Вообще-то ведущие волхвы-радетели жили до ста двадцати — ста пятидесяти лет и более. Во многом их забота привела к тому, что Русь все-таки продолжительное время существовала, как единое государство. Здесь не было гонений за иноверие. Мои ученики, из которых ведущих три: Кудес, Яросвет и Черлань, если будут думать головой, проживут дольше, чем я. Я же в совокупности проживу, как задумал, 112 лет. Из них шестнадцать лет я уже прожил в особом состоянии, когда мое физическое тело лежало, а тонкие тела и оболочки делали то дело, которое необходимо не только для Руси, но и для всего человечества. Итого 96 лет я проведу на ногах. Осталось еще два-три года до смерти.

Откуда я знаю, когда уйду? Дело в том, что я совершил ряд ошибок. Результатом одной из них стало тяжелое ранение. Я должен был уйти из жизни еще раньше, так и не оставив для потомков сочинений, но смог не только восстановиться, но и стать на время еще крепче и сильнее, чем был, что и позволило мне написать записки больше даже не о себе, а о Руси.

Ведь знать какого ты роду-племени очень важно, равно как и то, кто ты есть и откуда пришли твои предки. Истоки, как бы мы того не хотели, являются самым важным для нас. Когда они иссякают, а в ваше время, потомки, только не обижайтесь, это окончательно произойдет, если ситуация не поменяется, внутри поселяются пустота и бессилие, а также желание искать правды и справедливости где и у кого угодно, только не опираясь на себя.

Основная проблема потомков русичей с некоторого времени будет состоять в том, что они вместо того, чтобы становится сильными внутри себя, будут ориентироваться то на юг, то на запад, то в другие места, желая при этом, чтобы ими кто-то командовал и управлял в соответствии со справедливостью.

Но такого в вашем мире не может быть. С тобой нигде не будут считаться, если ты не возьмешь вожжи управления собой в свои руки. Понадобятся даже не столетия, а тысячелетие для того, чтобы свободный народ сделать, как я вижу, вглядываясь в будущее, крепостными и батраками на своей земле. При этом все будут хулить предшественников, видеть в них и в их действиях корень зла.

Самая распространенная ошибка — винить всех вокруг и считать, что все кроме тебя виновны в твоих проблемах. Труднее посмотреть на происходящее шире и, воспарив сознанием, увидеть мир таким, каким он есть, отследив причинно-следственные связи и рассеяв по возможности покров иллюзии. Даже в волховской среде, чего скрывать, немногие даже подготовленные личности готовы идти таким путем. Для этого нужно не привязываться к устоявшемуся мнению и всякий раз по-новому с иных позиций смотреть на происходящее.

Только постоянно тренируя мышление, обладая ясной головой и будучи бдительным, можно увидеть мир таким, каким он есть без приукрашиваний. Видение этого не всегда приятно. Слишком много было сделано против нашего народа за предыдущие тысячелетия его существования на этой земле. Сейчас русичи еще только расхлебывают последствия работы, проведенной против них. Многое ими еще не сделано против себя и будущих поколений. Пока еще не было нашествий, а Византия, как ее кесари не старались с момента ее образования, но так пока еще и не смогли найти управу на русичей.
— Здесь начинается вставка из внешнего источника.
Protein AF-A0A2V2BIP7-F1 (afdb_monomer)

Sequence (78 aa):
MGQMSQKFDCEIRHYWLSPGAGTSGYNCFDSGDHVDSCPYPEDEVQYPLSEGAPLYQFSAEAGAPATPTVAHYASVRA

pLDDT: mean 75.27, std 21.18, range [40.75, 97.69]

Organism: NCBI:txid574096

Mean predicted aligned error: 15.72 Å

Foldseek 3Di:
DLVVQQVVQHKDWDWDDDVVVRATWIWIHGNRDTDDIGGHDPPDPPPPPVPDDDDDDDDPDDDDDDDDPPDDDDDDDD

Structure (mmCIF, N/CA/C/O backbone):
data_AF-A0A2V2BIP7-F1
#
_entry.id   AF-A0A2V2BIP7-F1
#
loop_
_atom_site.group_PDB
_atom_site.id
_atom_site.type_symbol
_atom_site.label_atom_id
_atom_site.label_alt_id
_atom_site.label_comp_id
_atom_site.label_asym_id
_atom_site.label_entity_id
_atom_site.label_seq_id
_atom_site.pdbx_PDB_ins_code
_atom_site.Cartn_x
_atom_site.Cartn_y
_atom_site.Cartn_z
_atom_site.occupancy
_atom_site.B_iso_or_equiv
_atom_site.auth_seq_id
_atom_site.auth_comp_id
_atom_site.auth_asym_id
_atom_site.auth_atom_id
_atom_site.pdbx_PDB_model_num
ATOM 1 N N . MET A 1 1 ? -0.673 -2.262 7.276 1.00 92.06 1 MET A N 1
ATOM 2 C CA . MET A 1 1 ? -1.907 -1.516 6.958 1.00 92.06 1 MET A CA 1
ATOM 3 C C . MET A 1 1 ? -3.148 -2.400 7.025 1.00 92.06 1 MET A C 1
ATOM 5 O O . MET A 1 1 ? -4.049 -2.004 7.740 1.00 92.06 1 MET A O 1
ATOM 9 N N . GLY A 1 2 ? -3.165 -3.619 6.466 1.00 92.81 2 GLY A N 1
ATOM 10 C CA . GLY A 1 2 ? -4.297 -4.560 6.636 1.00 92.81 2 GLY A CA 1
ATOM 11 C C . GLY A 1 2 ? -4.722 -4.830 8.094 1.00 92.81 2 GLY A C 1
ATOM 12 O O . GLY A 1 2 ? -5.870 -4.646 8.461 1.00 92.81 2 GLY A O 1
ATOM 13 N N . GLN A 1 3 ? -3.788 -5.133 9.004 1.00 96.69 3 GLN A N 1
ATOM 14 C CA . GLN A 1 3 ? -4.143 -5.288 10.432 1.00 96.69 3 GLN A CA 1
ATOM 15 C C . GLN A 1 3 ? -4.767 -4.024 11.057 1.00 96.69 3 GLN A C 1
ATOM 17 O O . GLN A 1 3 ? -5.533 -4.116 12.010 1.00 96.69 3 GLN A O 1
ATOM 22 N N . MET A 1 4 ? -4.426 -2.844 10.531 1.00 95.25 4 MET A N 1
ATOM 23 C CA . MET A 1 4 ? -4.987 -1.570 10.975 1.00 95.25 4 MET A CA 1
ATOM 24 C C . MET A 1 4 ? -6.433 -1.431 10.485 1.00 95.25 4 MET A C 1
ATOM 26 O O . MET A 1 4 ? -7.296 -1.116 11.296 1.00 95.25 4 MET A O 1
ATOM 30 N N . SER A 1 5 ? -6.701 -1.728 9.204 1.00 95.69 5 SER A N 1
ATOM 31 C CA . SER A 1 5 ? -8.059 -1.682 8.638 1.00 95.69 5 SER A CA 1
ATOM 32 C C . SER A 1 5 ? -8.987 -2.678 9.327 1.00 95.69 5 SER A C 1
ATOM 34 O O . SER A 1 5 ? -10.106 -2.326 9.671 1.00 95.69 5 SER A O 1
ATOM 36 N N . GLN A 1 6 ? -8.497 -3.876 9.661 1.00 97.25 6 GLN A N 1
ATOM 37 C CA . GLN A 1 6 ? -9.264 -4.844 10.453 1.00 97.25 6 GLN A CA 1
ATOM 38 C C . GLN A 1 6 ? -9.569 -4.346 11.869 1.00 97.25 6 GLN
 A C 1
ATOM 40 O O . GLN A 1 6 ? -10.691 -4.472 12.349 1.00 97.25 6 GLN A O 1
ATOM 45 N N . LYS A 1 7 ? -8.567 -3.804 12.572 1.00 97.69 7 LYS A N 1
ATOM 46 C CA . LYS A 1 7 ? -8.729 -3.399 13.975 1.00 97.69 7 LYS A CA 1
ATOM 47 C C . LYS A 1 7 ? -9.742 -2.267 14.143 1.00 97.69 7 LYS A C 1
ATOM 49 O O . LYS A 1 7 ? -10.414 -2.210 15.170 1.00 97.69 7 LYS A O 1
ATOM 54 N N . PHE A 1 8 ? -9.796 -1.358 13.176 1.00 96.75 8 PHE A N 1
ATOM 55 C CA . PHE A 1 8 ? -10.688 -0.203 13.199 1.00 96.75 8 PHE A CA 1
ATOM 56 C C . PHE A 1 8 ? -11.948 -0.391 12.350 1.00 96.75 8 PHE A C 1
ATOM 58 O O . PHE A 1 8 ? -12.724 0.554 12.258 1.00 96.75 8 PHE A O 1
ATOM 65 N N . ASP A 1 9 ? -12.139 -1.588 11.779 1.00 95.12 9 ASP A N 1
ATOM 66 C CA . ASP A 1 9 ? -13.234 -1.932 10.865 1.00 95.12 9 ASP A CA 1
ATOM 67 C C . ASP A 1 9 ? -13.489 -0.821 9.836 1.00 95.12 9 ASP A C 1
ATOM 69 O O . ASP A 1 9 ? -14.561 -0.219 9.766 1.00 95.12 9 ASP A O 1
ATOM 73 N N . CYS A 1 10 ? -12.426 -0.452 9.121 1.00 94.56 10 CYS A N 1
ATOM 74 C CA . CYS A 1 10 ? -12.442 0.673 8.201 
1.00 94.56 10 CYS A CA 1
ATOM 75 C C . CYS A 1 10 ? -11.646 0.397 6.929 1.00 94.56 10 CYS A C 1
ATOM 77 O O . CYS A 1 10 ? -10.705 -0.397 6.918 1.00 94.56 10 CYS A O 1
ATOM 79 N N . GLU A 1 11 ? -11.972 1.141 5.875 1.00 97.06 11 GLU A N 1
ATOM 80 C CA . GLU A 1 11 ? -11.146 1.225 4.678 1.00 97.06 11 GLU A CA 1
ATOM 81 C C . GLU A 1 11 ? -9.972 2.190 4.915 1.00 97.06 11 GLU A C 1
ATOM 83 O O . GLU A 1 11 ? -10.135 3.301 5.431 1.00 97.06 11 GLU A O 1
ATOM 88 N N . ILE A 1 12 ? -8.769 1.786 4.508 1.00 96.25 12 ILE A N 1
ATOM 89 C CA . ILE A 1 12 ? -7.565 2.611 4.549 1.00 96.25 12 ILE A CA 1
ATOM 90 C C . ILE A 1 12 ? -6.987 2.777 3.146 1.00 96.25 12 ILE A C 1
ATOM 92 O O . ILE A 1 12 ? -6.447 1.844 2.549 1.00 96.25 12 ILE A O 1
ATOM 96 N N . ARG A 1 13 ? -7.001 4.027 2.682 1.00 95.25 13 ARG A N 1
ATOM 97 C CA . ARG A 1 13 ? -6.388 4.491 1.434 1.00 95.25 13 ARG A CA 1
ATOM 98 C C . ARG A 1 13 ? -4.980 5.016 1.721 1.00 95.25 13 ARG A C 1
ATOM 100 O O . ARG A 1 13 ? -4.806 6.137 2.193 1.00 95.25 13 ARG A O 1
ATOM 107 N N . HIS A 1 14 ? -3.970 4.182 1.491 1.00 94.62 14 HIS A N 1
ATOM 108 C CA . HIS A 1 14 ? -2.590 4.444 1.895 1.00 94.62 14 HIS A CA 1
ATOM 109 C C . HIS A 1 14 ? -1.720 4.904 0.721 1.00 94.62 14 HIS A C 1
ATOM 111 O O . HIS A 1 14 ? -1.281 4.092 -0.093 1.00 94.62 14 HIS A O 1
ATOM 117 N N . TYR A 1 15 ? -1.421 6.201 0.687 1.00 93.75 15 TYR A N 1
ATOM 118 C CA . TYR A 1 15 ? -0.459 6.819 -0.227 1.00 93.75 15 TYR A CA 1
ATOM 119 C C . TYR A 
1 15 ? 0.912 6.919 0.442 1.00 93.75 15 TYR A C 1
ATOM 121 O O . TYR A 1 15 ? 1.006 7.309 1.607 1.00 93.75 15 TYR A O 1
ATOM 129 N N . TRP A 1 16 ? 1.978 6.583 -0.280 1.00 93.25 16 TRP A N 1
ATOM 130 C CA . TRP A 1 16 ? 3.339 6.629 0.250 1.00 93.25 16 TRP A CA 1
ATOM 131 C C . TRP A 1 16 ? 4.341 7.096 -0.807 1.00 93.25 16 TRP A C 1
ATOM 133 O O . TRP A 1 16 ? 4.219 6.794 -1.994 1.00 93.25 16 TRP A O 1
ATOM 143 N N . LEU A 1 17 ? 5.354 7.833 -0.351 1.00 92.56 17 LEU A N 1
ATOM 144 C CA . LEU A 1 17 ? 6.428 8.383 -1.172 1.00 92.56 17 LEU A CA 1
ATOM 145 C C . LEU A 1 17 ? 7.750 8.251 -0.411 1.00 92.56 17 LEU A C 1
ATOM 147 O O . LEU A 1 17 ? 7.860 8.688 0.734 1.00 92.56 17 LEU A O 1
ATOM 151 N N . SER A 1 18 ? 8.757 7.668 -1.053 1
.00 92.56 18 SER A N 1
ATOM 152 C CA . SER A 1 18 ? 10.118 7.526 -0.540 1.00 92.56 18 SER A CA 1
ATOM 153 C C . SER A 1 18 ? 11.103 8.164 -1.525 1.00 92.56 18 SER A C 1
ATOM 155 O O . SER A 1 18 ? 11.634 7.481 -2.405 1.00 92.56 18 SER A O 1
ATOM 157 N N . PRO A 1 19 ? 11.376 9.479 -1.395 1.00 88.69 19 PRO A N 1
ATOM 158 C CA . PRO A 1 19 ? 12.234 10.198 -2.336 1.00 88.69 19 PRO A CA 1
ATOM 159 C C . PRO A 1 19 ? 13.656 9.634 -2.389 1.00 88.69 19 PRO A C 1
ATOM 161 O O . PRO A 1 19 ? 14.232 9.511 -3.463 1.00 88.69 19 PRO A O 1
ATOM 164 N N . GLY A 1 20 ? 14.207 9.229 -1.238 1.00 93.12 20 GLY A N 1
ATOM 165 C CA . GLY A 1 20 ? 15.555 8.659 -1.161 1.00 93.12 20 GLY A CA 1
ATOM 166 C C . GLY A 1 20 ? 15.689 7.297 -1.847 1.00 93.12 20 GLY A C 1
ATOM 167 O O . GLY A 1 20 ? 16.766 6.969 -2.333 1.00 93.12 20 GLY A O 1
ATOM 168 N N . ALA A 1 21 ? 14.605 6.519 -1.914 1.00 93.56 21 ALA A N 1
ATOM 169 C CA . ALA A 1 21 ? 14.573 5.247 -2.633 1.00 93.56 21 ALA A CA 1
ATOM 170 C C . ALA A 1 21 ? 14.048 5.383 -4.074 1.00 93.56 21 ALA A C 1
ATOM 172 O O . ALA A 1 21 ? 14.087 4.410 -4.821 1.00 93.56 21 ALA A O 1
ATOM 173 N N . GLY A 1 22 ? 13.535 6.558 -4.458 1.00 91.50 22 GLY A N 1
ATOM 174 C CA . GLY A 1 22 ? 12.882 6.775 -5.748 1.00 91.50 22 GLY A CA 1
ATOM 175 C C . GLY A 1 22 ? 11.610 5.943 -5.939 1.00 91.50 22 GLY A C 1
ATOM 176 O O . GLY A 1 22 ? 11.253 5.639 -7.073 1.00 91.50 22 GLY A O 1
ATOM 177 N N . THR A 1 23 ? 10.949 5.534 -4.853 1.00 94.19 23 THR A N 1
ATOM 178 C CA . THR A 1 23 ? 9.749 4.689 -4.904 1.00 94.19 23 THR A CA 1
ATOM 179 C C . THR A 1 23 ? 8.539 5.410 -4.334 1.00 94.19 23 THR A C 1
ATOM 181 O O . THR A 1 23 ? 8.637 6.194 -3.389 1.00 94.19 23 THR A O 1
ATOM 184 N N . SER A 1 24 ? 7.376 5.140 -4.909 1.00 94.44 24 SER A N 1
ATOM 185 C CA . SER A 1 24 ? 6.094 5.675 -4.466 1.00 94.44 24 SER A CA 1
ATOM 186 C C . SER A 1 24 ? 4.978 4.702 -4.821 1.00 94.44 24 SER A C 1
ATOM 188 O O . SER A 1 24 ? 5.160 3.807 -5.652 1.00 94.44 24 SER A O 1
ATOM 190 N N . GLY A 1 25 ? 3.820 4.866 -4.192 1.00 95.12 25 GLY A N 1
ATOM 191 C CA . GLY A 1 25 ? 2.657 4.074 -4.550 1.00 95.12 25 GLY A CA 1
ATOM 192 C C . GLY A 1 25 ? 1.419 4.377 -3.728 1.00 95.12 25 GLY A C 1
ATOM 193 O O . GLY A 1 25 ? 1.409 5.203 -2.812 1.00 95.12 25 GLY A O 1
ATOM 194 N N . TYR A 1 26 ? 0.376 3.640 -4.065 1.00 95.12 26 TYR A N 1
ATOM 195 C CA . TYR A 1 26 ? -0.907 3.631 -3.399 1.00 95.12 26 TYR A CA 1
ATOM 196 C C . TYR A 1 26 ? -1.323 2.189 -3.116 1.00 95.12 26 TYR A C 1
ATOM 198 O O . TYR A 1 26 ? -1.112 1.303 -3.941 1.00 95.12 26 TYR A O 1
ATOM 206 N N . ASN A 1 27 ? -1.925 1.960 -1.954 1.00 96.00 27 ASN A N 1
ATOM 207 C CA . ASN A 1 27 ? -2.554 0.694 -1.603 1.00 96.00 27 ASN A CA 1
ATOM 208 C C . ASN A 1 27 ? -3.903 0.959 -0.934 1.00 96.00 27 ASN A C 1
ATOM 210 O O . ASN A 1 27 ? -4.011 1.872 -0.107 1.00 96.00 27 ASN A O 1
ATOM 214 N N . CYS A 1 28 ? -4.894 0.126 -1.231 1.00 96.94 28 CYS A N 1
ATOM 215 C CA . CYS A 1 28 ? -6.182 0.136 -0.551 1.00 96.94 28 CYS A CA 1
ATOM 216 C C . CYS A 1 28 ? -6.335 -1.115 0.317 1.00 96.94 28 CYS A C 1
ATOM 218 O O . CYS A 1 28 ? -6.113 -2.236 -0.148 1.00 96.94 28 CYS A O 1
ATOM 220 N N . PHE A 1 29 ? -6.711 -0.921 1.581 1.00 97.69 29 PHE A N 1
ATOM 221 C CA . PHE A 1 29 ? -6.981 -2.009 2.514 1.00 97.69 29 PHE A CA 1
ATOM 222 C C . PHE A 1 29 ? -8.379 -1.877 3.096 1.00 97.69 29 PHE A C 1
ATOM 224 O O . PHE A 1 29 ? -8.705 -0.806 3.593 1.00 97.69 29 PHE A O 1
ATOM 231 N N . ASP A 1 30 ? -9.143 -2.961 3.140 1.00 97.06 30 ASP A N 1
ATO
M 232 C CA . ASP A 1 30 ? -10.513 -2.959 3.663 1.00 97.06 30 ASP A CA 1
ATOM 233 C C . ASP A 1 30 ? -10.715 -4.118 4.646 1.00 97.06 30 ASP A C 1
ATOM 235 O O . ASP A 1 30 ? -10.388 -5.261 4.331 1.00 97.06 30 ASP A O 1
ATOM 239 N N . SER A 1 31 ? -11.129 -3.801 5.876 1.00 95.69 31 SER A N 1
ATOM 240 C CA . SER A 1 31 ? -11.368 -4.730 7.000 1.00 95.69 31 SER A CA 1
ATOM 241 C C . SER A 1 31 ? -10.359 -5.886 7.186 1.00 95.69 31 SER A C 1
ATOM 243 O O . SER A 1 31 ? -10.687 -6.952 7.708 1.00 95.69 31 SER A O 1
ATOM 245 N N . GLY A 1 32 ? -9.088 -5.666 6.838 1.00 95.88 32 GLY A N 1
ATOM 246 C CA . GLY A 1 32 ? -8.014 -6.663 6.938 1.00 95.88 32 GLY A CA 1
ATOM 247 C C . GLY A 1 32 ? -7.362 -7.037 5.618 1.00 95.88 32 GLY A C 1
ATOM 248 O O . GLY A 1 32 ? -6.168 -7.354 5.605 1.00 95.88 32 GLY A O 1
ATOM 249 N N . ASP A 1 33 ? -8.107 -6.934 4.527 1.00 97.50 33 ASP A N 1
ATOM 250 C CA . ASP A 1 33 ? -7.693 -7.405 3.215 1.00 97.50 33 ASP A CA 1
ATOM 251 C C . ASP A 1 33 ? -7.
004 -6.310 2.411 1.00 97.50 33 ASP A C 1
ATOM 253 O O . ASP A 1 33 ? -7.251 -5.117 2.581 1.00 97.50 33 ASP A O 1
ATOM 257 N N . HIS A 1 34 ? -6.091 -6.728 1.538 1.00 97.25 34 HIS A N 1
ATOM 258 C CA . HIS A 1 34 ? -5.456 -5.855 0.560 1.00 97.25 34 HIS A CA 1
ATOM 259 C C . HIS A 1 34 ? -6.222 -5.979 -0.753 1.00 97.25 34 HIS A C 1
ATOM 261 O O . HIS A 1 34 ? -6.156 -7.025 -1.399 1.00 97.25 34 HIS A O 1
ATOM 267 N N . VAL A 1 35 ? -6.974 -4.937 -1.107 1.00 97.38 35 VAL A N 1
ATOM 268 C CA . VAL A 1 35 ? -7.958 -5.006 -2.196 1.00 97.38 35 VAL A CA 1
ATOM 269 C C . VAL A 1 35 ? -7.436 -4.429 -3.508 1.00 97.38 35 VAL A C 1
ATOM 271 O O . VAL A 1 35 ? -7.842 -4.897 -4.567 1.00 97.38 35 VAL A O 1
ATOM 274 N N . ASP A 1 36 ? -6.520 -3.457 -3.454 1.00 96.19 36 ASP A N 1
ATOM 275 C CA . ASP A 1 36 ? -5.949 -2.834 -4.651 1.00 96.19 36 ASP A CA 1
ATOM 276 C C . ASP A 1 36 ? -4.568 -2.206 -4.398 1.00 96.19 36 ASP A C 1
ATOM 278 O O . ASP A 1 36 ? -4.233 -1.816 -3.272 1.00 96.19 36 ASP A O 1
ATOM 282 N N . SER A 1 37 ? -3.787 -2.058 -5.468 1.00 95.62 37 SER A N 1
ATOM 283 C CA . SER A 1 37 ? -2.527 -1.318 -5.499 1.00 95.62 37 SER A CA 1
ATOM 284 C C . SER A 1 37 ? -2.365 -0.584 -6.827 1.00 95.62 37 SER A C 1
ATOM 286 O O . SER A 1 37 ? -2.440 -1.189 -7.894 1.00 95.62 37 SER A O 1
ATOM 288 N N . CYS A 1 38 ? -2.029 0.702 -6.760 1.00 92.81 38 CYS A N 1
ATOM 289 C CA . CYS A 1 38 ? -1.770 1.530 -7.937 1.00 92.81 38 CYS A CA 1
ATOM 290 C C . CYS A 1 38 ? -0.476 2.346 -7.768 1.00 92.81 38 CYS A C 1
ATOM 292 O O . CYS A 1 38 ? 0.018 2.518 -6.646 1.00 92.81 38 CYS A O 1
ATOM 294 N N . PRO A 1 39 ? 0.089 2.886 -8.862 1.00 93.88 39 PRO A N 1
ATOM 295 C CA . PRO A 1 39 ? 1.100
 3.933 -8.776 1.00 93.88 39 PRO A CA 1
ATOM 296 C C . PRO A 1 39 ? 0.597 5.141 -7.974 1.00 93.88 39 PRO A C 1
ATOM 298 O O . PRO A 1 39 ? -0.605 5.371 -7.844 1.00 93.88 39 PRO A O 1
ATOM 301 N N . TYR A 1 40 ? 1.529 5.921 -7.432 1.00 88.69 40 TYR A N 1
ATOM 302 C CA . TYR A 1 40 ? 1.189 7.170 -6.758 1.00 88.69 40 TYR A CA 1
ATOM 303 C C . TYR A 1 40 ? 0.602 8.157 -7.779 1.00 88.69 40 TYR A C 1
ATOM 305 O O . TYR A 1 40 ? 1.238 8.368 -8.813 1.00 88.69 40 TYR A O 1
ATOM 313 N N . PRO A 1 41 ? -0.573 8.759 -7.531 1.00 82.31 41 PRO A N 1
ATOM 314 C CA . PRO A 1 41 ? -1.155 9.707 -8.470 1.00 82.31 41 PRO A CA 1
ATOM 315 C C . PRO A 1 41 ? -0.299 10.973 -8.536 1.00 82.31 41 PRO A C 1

Ромеи — это даже не народность, а способ мышления и отношения к тем, кто видит мир по-другому. Для ромеев русичи дикари и варвары, не знающие ни закона, ни порядка, а, что больше всего их раздражает, в чем они себе не признаются, так это то, что русичи пока еще свободны. Нет на спине русичей сапога василевса, несмотря на сговор князей с кесарями Византии. Но довольно слов, которые можно истолковать, как нравоучения.

Итак, потомки, начну рассказ с того, что перенесу ваше внимание в Киев, точнее в места возле него. В год 831 на Выдубических холмах (там, где сейчас Ботанический сад) в начале весны, когда снег уже сошел, а солнце, все больше припекая, готовило землю к тому, чтобы в нее можно было вбросить зерна, собрался волховской сход. Сюда, как обычно, сошлись все волхвы, проживавшие вокруг Киева.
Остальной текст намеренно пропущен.